Your instructions :: Transcribe, without alteration, the line that includes "ATOM 339 C C" and each line after it until the records end, omitting all that precede it.

Provided data ::
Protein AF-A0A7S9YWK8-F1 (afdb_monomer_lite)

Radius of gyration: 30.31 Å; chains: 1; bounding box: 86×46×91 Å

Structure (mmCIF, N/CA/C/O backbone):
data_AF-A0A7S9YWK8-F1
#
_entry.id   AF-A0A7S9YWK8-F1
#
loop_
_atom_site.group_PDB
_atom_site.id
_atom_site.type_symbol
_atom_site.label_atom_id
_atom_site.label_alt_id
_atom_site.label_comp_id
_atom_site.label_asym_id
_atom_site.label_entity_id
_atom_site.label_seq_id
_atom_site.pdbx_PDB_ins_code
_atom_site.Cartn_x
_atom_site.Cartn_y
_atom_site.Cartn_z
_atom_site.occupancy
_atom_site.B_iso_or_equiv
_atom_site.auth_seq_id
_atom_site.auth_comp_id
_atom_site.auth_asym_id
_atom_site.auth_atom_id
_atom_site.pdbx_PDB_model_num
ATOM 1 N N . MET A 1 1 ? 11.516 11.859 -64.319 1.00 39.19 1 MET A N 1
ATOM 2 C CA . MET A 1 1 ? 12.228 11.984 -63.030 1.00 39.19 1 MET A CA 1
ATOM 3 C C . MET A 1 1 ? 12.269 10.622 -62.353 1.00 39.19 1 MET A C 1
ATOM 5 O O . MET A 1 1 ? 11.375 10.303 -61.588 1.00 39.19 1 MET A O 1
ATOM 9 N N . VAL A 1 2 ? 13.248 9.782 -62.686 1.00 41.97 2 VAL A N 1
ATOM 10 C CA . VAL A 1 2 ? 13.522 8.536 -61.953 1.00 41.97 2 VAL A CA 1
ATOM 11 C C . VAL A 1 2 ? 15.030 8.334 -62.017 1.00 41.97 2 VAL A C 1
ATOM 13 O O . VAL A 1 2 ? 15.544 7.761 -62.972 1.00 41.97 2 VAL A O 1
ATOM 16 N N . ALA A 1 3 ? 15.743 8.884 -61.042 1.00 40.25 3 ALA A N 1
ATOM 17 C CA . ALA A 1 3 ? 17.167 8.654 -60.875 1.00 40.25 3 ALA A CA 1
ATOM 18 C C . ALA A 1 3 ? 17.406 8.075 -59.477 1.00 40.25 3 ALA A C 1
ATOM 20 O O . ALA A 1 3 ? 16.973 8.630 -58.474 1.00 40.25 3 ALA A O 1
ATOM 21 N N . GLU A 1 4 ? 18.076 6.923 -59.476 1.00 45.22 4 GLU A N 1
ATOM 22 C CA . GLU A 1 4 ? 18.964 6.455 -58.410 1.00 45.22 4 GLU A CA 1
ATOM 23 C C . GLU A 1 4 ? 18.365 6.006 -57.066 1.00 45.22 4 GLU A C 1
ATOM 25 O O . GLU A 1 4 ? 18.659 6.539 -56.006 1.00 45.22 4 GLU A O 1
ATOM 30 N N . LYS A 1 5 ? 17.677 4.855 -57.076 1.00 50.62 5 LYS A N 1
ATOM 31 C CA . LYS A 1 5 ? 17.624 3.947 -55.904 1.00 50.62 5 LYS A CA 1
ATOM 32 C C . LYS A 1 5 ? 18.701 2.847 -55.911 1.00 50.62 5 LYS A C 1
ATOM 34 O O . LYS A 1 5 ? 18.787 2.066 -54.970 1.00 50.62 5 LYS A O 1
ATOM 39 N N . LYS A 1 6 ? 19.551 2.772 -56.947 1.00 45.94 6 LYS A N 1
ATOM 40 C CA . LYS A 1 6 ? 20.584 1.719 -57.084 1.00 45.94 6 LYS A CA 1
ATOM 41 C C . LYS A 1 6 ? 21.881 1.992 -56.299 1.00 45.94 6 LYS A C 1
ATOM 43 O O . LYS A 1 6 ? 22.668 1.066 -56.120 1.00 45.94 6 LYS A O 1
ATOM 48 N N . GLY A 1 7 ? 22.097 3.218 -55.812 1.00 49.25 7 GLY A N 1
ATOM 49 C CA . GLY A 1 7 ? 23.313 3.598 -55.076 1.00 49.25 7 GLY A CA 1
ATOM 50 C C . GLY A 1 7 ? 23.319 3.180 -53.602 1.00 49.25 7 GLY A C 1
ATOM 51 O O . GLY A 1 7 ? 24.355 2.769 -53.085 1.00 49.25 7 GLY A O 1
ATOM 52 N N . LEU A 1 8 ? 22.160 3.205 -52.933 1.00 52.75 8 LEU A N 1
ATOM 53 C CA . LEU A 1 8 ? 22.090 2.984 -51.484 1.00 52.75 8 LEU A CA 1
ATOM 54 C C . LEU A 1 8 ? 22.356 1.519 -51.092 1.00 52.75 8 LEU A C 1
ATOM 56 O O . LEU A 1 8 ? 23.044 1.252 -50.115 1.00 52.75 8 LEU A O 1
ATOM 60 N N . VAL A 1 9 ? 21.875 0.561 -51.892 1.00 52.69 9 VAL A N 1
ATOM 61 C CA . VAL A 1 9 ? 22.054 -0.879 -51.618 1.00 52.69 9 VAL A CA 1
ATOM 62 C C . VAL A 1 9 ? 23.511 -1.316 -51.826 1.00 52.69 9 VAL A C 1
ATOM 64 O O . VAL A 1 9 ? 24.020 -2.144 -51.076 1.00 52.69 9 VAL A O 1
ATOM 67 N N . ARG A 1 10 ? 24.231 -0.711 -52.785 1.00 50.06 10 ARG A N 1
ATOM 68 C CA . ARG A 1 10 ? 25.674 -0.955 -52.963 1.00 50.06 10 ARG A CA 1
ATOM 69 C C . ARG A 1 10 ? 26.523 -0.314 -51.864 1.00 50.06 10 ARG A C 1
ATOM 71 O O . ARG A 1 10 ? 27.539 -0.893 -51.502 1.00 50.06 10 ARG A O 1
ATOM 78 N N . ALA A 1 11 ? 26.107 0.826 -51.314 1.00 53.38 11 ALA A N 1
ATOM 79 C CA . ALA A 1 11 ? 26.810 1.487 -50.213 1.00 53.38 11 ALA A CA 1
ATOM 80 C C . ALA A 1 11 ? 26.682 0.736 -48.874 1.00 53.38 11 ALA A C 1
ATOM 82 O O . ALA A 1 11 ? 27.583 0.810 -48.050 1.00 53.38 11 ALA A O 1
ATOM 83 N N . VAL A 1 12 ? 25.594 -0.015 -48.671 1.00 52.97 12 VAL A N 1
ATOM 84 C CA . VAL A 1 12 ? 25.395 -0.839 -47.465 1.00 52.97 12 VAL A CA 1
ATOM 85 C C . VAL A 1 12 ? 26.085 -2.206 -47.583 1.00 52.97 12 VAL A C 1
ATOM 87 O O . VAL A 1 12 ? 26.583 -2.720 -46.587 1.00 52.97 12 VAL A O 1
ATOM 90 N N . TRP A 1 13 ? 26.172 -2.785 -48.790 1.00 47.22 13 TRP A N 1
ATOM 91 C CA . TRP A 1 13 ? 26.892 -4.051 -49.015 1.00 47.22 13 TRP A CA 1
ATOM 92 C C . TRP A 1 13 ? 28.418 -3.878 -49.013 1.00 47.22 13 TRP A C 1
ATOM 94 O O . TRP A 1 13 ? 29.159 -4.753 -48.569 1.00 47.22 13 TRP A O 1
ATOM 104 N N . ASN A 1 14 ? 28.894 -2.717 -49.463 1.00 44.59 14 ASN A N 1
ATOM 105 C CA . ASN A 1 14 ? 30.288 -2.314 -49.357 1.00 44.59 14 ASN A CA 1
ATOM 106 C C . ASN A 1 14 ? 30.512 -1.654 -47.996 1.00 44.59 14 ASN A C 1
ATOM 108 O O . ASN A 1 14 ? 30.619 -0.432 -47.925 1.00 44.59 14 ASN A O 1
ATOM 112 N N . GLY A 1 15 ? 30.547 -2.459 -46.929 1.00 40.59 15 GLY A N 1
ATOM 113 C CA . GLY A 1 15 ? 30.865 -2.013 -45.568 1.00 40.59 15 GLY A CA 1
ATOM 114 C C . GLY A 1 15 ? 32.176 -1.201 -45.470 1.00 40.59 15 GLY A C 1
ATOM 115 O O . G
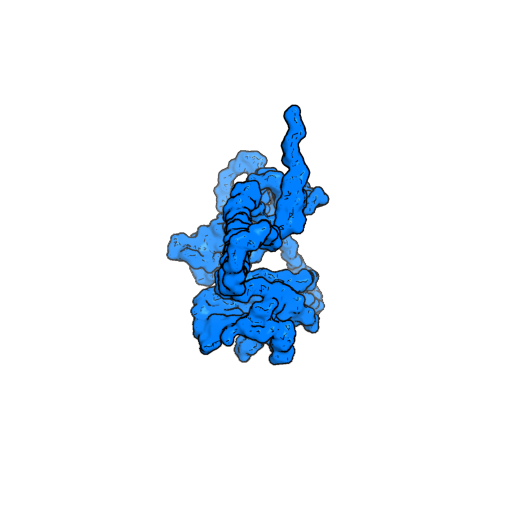LY A 1 15 ? 32.790 -0.869 -46.482 1.00 40.59 15 GLY A O 1
ATOM 116 N N . PRO A 1 16 ? 32.682 -0.897 -44.262 1.00 50.91 16 PRO A N 1
ATOM 117 C CA . PRO A 1 16 ? 33.725 0.118 -44.017 1.00 50.91 16 PRO A CA 1
ATOM 118 C C . PRO A 1 16 ? 35.110 -0.156 -44.657 1.00 50.91 16 PRO A C 1
ATOM 120 O O . PRO A 1 16 ? 36.066 0.569 -44.401 1.00 50.91 16 PRO A O 1
ATOM 123 N N . PHE A 1 17 ? 35.223 -1.171 -45.513 1.00 48.62 17 PHE A N 1
ATOM 124 C CA . PHE A 1 17 ? 36.427 -1.647 -46.184 1.00 48.62 17 PHE A CA 1
ATOM 125 C C . PHE A 1 17 ? 36.442 -1.387 -47.702 1.00 48.62 17 PHE A C 1
ATOM 127 O O . PHE A 1 17 ? 37.152 -2.083 -48.427 1.00 48.62 17 PHE A O 1
ATOM 134 N N . TYR A 1 18 ? 35.695 -0.403 -48.224 1.00 49.03 18 TYR A N 1
ATOM 135 C CA . TYR A 1 18 ? 35.864 0.010 -49.625 1.00 49.03 18 TYR A CA 1
ATOM 136 C C . TYR A 1 18 ? 37.177 0.788 -49.795 1.00 49.03 18 TYR A C 1
ATOM 138 O O . TYR A 1 18 ? 37.233 2.016 -49.707 1.00 49.03 18 TYR A O 1
ATOM 146 N N . ILE A 1 19 ? 38.261 0.049 -50.009 1.00 49.94 19 ILE A N 1
ATOM 147 C CA . ILE A 1 19 ? 39.571 0.598 -50.337 1.00 49.94 19 ILE A CA 1
ATOM 148 C C . ILE A 1 19 ? 39.530 0.995 -51.820 1.00 49.94 19 ILE A C 1
ATOM 150 O O . ILE A 1 19 ? 39.608 0.148 -52.708 1.00 49.94 19 ILE A O 1
ATOM 154 N N . GLY A 1 20 ? 39.351 2.291 -52.094 1.00 56.22 20 GLY A N 1
ATOM 155 C CA . GLY A 1 20 ? 39.533 2.855 -53.436 1.00 56.22 20 GLY A CA 1
ATOM 156 C C . GLY A 1 20 ? 40.963 2.635 -53.958 1.00 56.22 20 GLY A C 1
ATOM 157 O O . GLY A 1 20 ? 41.836 2.232 -53.188 1.00 56.22 20 GLY A O 1
ATOM 158 N N . PRO A 1 21 ? 41.237 2.889 -55.252 1.00 51.06 21 PRO A N 1
ATOM 159 C CA . PRO A 1 21 ? 42.540 2.604 -55.851 1.00 51.06 21 PRO A CA 1
ATOM 160 C C . PRO A 1 21 ? 43.671 3.289 -55.064 1.00 51.06 21 PRO A C 1
ATOM 162 O O . PRO A 1 21 ? 43.773 4.517 -55.017 1.00 51.06 21 PRO A O 1
ATOM 165 N N . LEU A 1 22 ? 44.491 2.456 -54.415 1.00 49.38 22 LEU A N 1
ATOM 166 C CA . LEU A 1 22 ? 45.602 2.822 -53.539 1.00 49.38 22 LEU A CA 1
ATOM 167 C C . LEU A 1 22 ? 46.724 3.477 -54.351 1.00 49.38 22 LEU A C 1
ATOM 169 O O . LEU A 1 22 ? 47.650 2.818 -54.809 1.00 49.38 22 LEU A O 1
ATOM 173 N N . SER A 1 23 ? 46.644 4.791 -54.540 1.00 49.50 23 SER A N 1
ATOM 174 C CA . SER A 1 23 ? 47.668 5.578 -55.241 1.00 49.50 23 SER A CA 1
ATOM 175 C C . SER A 1 23 ? 48.799 6.072 -54.325 1.00 49.50 23 SER A C 1
ATOM 177 O O . SER A 1 23 ? 49.650 6.845 -54.764 1.00 49.50 23 SER A O 1
ATOM 179 N N . ARG A 1 24 ? 48.850 5.633 -53.056 1.00 55.12 24 ARG A N 1
ATOM 180 C CA . ARG A 1 24 ? 49.934 5.943 -52.105 1.00 55.12 24 ARG A CA 1
ATOM 181 C C . ARG A 1 24 ? 50.254 4.729 -51.220 1.00 55.12 24 ARG A C 1
ATOM 183 O O . ARG A 1 24 ? 49.319 4.020 -50.847 1.00 55.12 24 ARG A O 1
ATOM 190 N N . PRO A 1 25 ? 51.532 4.483 -50.865 1.00 51.22 25 PRO A N 1
ATOM 191 C CA . PRO A 1 25 ? 51.894 3.417 -49.937 1.00 51.22 25 PRO A CA 1
ATOM 192 C C . PRO A 1 25 ? 51.284 3.726 -48.567 1.00 51.22 25 PRO A C 1
ATOM 194 O O . PRO A 1 25 ? 51.631 4.719 -47.930 1.00 51.22 25 PRO A O 1
ATOM 197 N N . VAL A 1 26 ? 50.332 2.901 -48.140 1.00 56.97 26 VAL A N 1
ATOM 198 C CA . VAL A 1 26 ? 49.671 3.052 -46.843 1.00 56.97 26 VAL A CA 1
ATOM 199 C C . VAL A 1 26 ? 50.535 2.360 -45.799 1.00 56.97 26 VAL A C 1
ATOM 201 O O . VAL A 1 26 ? 50.790 1.161 -45.893 1.00 56.97 26 VAL A O 1
ATOM 204 N N . SER A 1 27 ? 51.006 3.118 -44.811 1.00 67.12 27 SER A N 1
ATOM 205 C CA . SER A 1 27 ? 51.662 2.548 -43.635 1.00 67.12 27 SER A CA 1
ATOM 206 C C . SER A 1 27 ? 50.655 1.694 -42.862 1.00 67.12 27 SER A C 1
ATOM 208 O O . SER A 1 27 ? 49.520 2.120 -42.640 1.00 67.12 27 SER A O 1
ATOM 210 N N . VAL A 1 28 ? 51.073 0.509 -42.406 1.00 69.62 28 VAL A N 1
ATOM 211 C CA . VAL A 1 28 ? 50.260 -0.379 -41.552 1.00 69.62 28 VAL A CA 1
ATOM 212 C C . VAL A 1 28 ? 49.739 0.367 -40.316 1.00 69.62 28 VAL A C 1
ATOM 214 O O . VAL A 1 28 ? 48.616 0.124 -39.882 1.00 69.62 28 VAL A O 1
ATOM 217 N N . GLY A 1 29 ? 50.505 1.335 -39.799 1.00 69.44 29 GLY A N 1
ATOM 218 C CA . GLY A 1 29 ? 50.091 2.166 -38.666 1.00 69.44 29 GLY A CA 1
ATOM 219 C C . GLY A 1 29 ? 48.883 3.062 -38.957 1.00 69.44 29 GLY A C 1
ATOM 220 O O . GLY A 1 29 ? 48.056 3.267 -38.074 1.00 69.44 29 GLY A O 1
ATOM 221 N N . ASP A 1 30 ? 48.730 3.534 -40.195 1.00 72.56 30 ASP A N 1
ATOM 222 C CA . ASP A 1 30 ? 47.655 4.452 -40.597 1.00 72.56 30 ASP A CA 1
ATOM 223 C C . ASP A 1 30 ? 46.311 3.710 -40.731 1.00 72.56 30 ASP A C 1
ATOM 225 O O . ASP A 1 30 ? 45.254 4.183 -40.310 1.00 72.56 30 ASP A O 1
ATOM 229 N N . VAL A 1 31 ? 46.361 2.468 -41.229 1.00 75.88 31 VAL A N 1
ATOM 230 C CA . VAL A 1 31 ? 45.199 1.564 -41.277 1.00 75.88 31 VAL A CA 1
ATOM 231 C C . VAL A 1 31 ? 44.757 1.170 -39.864 1.00 75.88 31 VAL A C 1
ATOM 233 O O . VAL A 1 31 ? 43.559 1.135 -39.571 1.00 75.88 31 VAL A O 1
ATOM 236 N N . LEU A 1 32 ? 45.711 0.907 -38.968 1.00 75.44 32 LEU A N 1
ATOM 237 C CA . LEU A 1 32 ? 45.435 0.480 -37.596 1.00 75.44 32 LEU A CA 1
ATOM 238 C C . LEU A 1 32 ? 44.809 1.612 -36.766 1.00 75.44 32 LEU A C 1
ATOM 240 O O . LEU A 1 32 ? 43.801 1.393 -36.094 1.00 75.44 32 LEU A O 1
ATOM 244 N N . LEU A 1 33 ? 45.324 2.839 -36.901 1.00 77.69 33 LEU A N 1
ATOM 245 C CA . LEU A 1 33 ? 44.750 4.043 -36.287 1.00 77.69 33 LEU A CA 1
ATOM 246 C C . LEU A 1 33 ? 43.324 4.320 -36.770 1.00 77.69 33 LEU A C 1
ATOM 248 O O . LEU A 1 33 ? 42.438 4.574 -35.956 1.00 77.69 33 LEU A O 1
ATOM 252 N N . LYS A 1 34 ? 43.070 4.201 -38.075 1.00 78.62 34 LYS A N 1
ATOM 253 C CA . LYS A 1 34 ? 41.739 4.444 -38.649 1.00 78.62 34 LYS A CA 1
ATOM 254 C C . LYS A 1 34 ? 40.712 3.391 -38.228 1.00 78.62 34 LYS A C 1
ATOM 256 O O . LYS A 1 34 ? 39.538 3.703 -38.010 1.00 78.62 34 LYS A O 1
ATOM 261 N N . THR A 1 35 ? 41.157 2.147 -38.066 1.00 81.81 35 THR A N 1
ATOM 262 C CA . THR A 1 35 ? 40.318 1.058 -37.546 1.00 81.81 35 THR A CA 1
ATOM 263 C C . THR A 1 35 ? 39.981 1.294 -36.073 1.00 81.81 35 THR A C 1
ATOM 265 O O . THR A 1 35 ? 38.818 1.172 -35.688 1.00 81.81 35 THR A O 1
ATOM 268 N N . LEU A 1 36 ? 40.963 1.713 -35.265 1.00 82.88 36 LEU A N 1
ATOM 269 C CA . LEU A 1 36 ? 40.762 2.048 -33.854 1.00 82.88 36 LEU A CA 1
ATOM 270 C C . LEU A 1 36 ? 39.817 3.249 -33.678 1.00 82.88 36 LEU A C 1
ATOM 272 O O . LEU A 1 36 ? 38.912 3.200 -32.849 1.00 82.88 36 LEU A O 1
ATOM 276 N N . GLU A 1 37 ? 39.972 4.295 -34.494 1.00 85.81 37 GLU A N 1
ATOM 277 C CA . GLU A 1 37 ? 39.085 5.466 -34.500 1.00 85.81 37 GLU A CA 1
ATOM 278 C C . GLU A 1 37 ? 37.637 5.073 -34.830 1.00 85.81 37 GLU A C 1
ATOM 280 O O . GLU A 1 37 ? 36.696 5.514 -34.167 1.00 85.81 37 GLU A O 1
ATOM 285 N N . THR A 1 38 ? 37.454 4.211 -35.833 1.00 86.44 38 THR A N 1
ATOM 286 C CA . THR A 1 38 ? 36.126 3.733 -36.243 1.00 86.44 38 THR A CA 1
ATOM 287 C C . THR A 1 38 ? 35.477 2.902 -35.137 1.00 86.44 38 THR A C 1
ATOM 289 O O . THR A 1 38 ? 34.298 3.090 -34.832 1.00 86.44 38 THR A O 1
ATOM 292 N N . LEU A 1 39 ? 36.250 2.022 -34.496 1.00 87.00 39 LEU A N 1
ATOM 293 C CA . LEU A 1 39 ? 35.768 1.170 -33.414 1.00 87.00 39 LEU A CA 1
ATOM 294 C C . LEU A 1 39 ? 35.397 1.994 -32.175 1.00 87.00 39 LEU A C 1
ATOM 296 O O . LEU A 1 39 ? 34.320 1.802 -31.615 1.00 87.00 39 LEU A O 1
ATOM 300 N N . TRP A 1 40 ? 36.219 2.979 -31.802 1.00 87.38 40 TRP A N 1
ATOM 301 C CA . TRP A 1 40 ? 35.909 3.901 -30.708 1.00 87.38 40 TRP A CA 1
ATOM 302 C C . TRP A 1 40 ? 34.632 4.711 -30.972 1.00 87.38 40 TRP A C 1
ATOM 304 O O . TRP A 1 40 ? 33.772 4.801 -30.098 1.00 87.38 40 TRP A O 1
ATOM 314 N N . ARG A 1 41 ? 34.445 5.248 -32.187 1.00 87.62 41 ARG A N 1
ATOM 315 C CA . ARG A 1 41 ? 33.213 5.973 -32.553 1.00 87.62 41 ARG A CA 1
ATOM 316 C C . ARG A 1 41 ? 31.972 5.086 -32.510 1.00 87.62 41 ARG A C 1
ATOM 318 O O . ARG A 1 41 ? 30.913 5.557 -32.094 1.00 87.62 41 ARG A O 1
ATOM 325 N N . ALA A 1 42 ? 32.090 3.824 -32.917 1.00 89.25 42 ALA A N 1
ATOM 326 C CA . ALA A 1 42 ? 30.995 2.862 -32.838 1.00 89.25 42 ALA A CA 1
ATOM 327 C C . ALA A 1 42 ? 30.610 2.574 -31.379 1.00 89.25 42 ALA A C 1
ATOM 329 O O . ALA A 1 42 ? 29.433 2.659 -31.034 1.00 89.25 42 ALA A O 1
ATOM 330 N N . VAL A 1 43 ? 31.597 2.326 -30.510 1.00 90.75 43 VAL A N 1
ATOM 331 C CA . VAL A 1 43 ? 31.369 2.125 -29.069 1.00 90.75 43 VAL A CA 1
ATOM 332 C C . VAL A 1 43 ? 30.706 3.353 -28.448 1.00 90.75 43 VAL A C 1
ATOM 334 O O . VAL A 1 43 ? 29.687 3.225 -27.776 1.00 90.75 43 VAL A O 1
ATOM 337 N N . LEU A 1 44 ? 31.221 4.552 -28.728 1.00 91.50 44 LEU A N 1
ATOM 338 C CA . LEU A 1 44 ? 30.671 5.800 -28.196 1.00 91.50 44 LEU A CA 1
ATOM 339 C C . LEU A 1 44 ? 29.227 6.025 -28.672 1.00 91.50 44 LEU A C 1
ATOM 341 O O . LEU A 1 44 ? 28.367 6.396 -27.878 1.00 91.50 44 LEU A O 1
ATOM 345 N N . SER A 1 45 ? 28.930 5.713 -29.937 1.00 89.69 45 SER A N 1
ATOM 346 C CA . SER A 1 45 ? 27.569 5.794 -30.483 1.00 89.69 45 SER A CA 1
ATOM 347 C C . SER A 1 45 ? 26.607 4.839 -29.775 1.00 89.69 45 SER A C 1
ATOM 349 O O . SER A 1 45 ? 25.494 5.240 -29.448 1.00 89.69 45 SER A O 1
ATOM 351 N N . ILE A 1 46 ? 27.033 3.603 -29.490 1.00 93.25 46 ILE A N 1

Task output ::
ATOM 339 C C . LEU A 1 44 ? 29.227 6.025 -28.672 1.00 91.50 44 LEU A C 1
ATOM 341 O O . LEU A 1 44 ? 28.367 6.396 -27.878 1.00 91.50 44 LEU A O 1
ATOM 345 N N . SER A 1 45 ? 28.930 5.713 -29.937 1.00 89.69 45 SER A N 1
ATOM 346 C CA . SER A 1 45 ? 27.569 5.794 -30.483 1.00 89.69 45 SER A CA 1
ATOM 347 C C . SER A 1 45 ? 26.607 4.839 -29.775 1.00 89.69 45 SER A C 1
ATOM 349 O O . SER A 1 45 ? 25.494 5.240 -29.448 1.00 89.69 45 SER A O 1
ATOM 351 N N . ILE A 1 46 ? 27.033 3.603 -29.490 1.00 93.25 46 ILE A N 1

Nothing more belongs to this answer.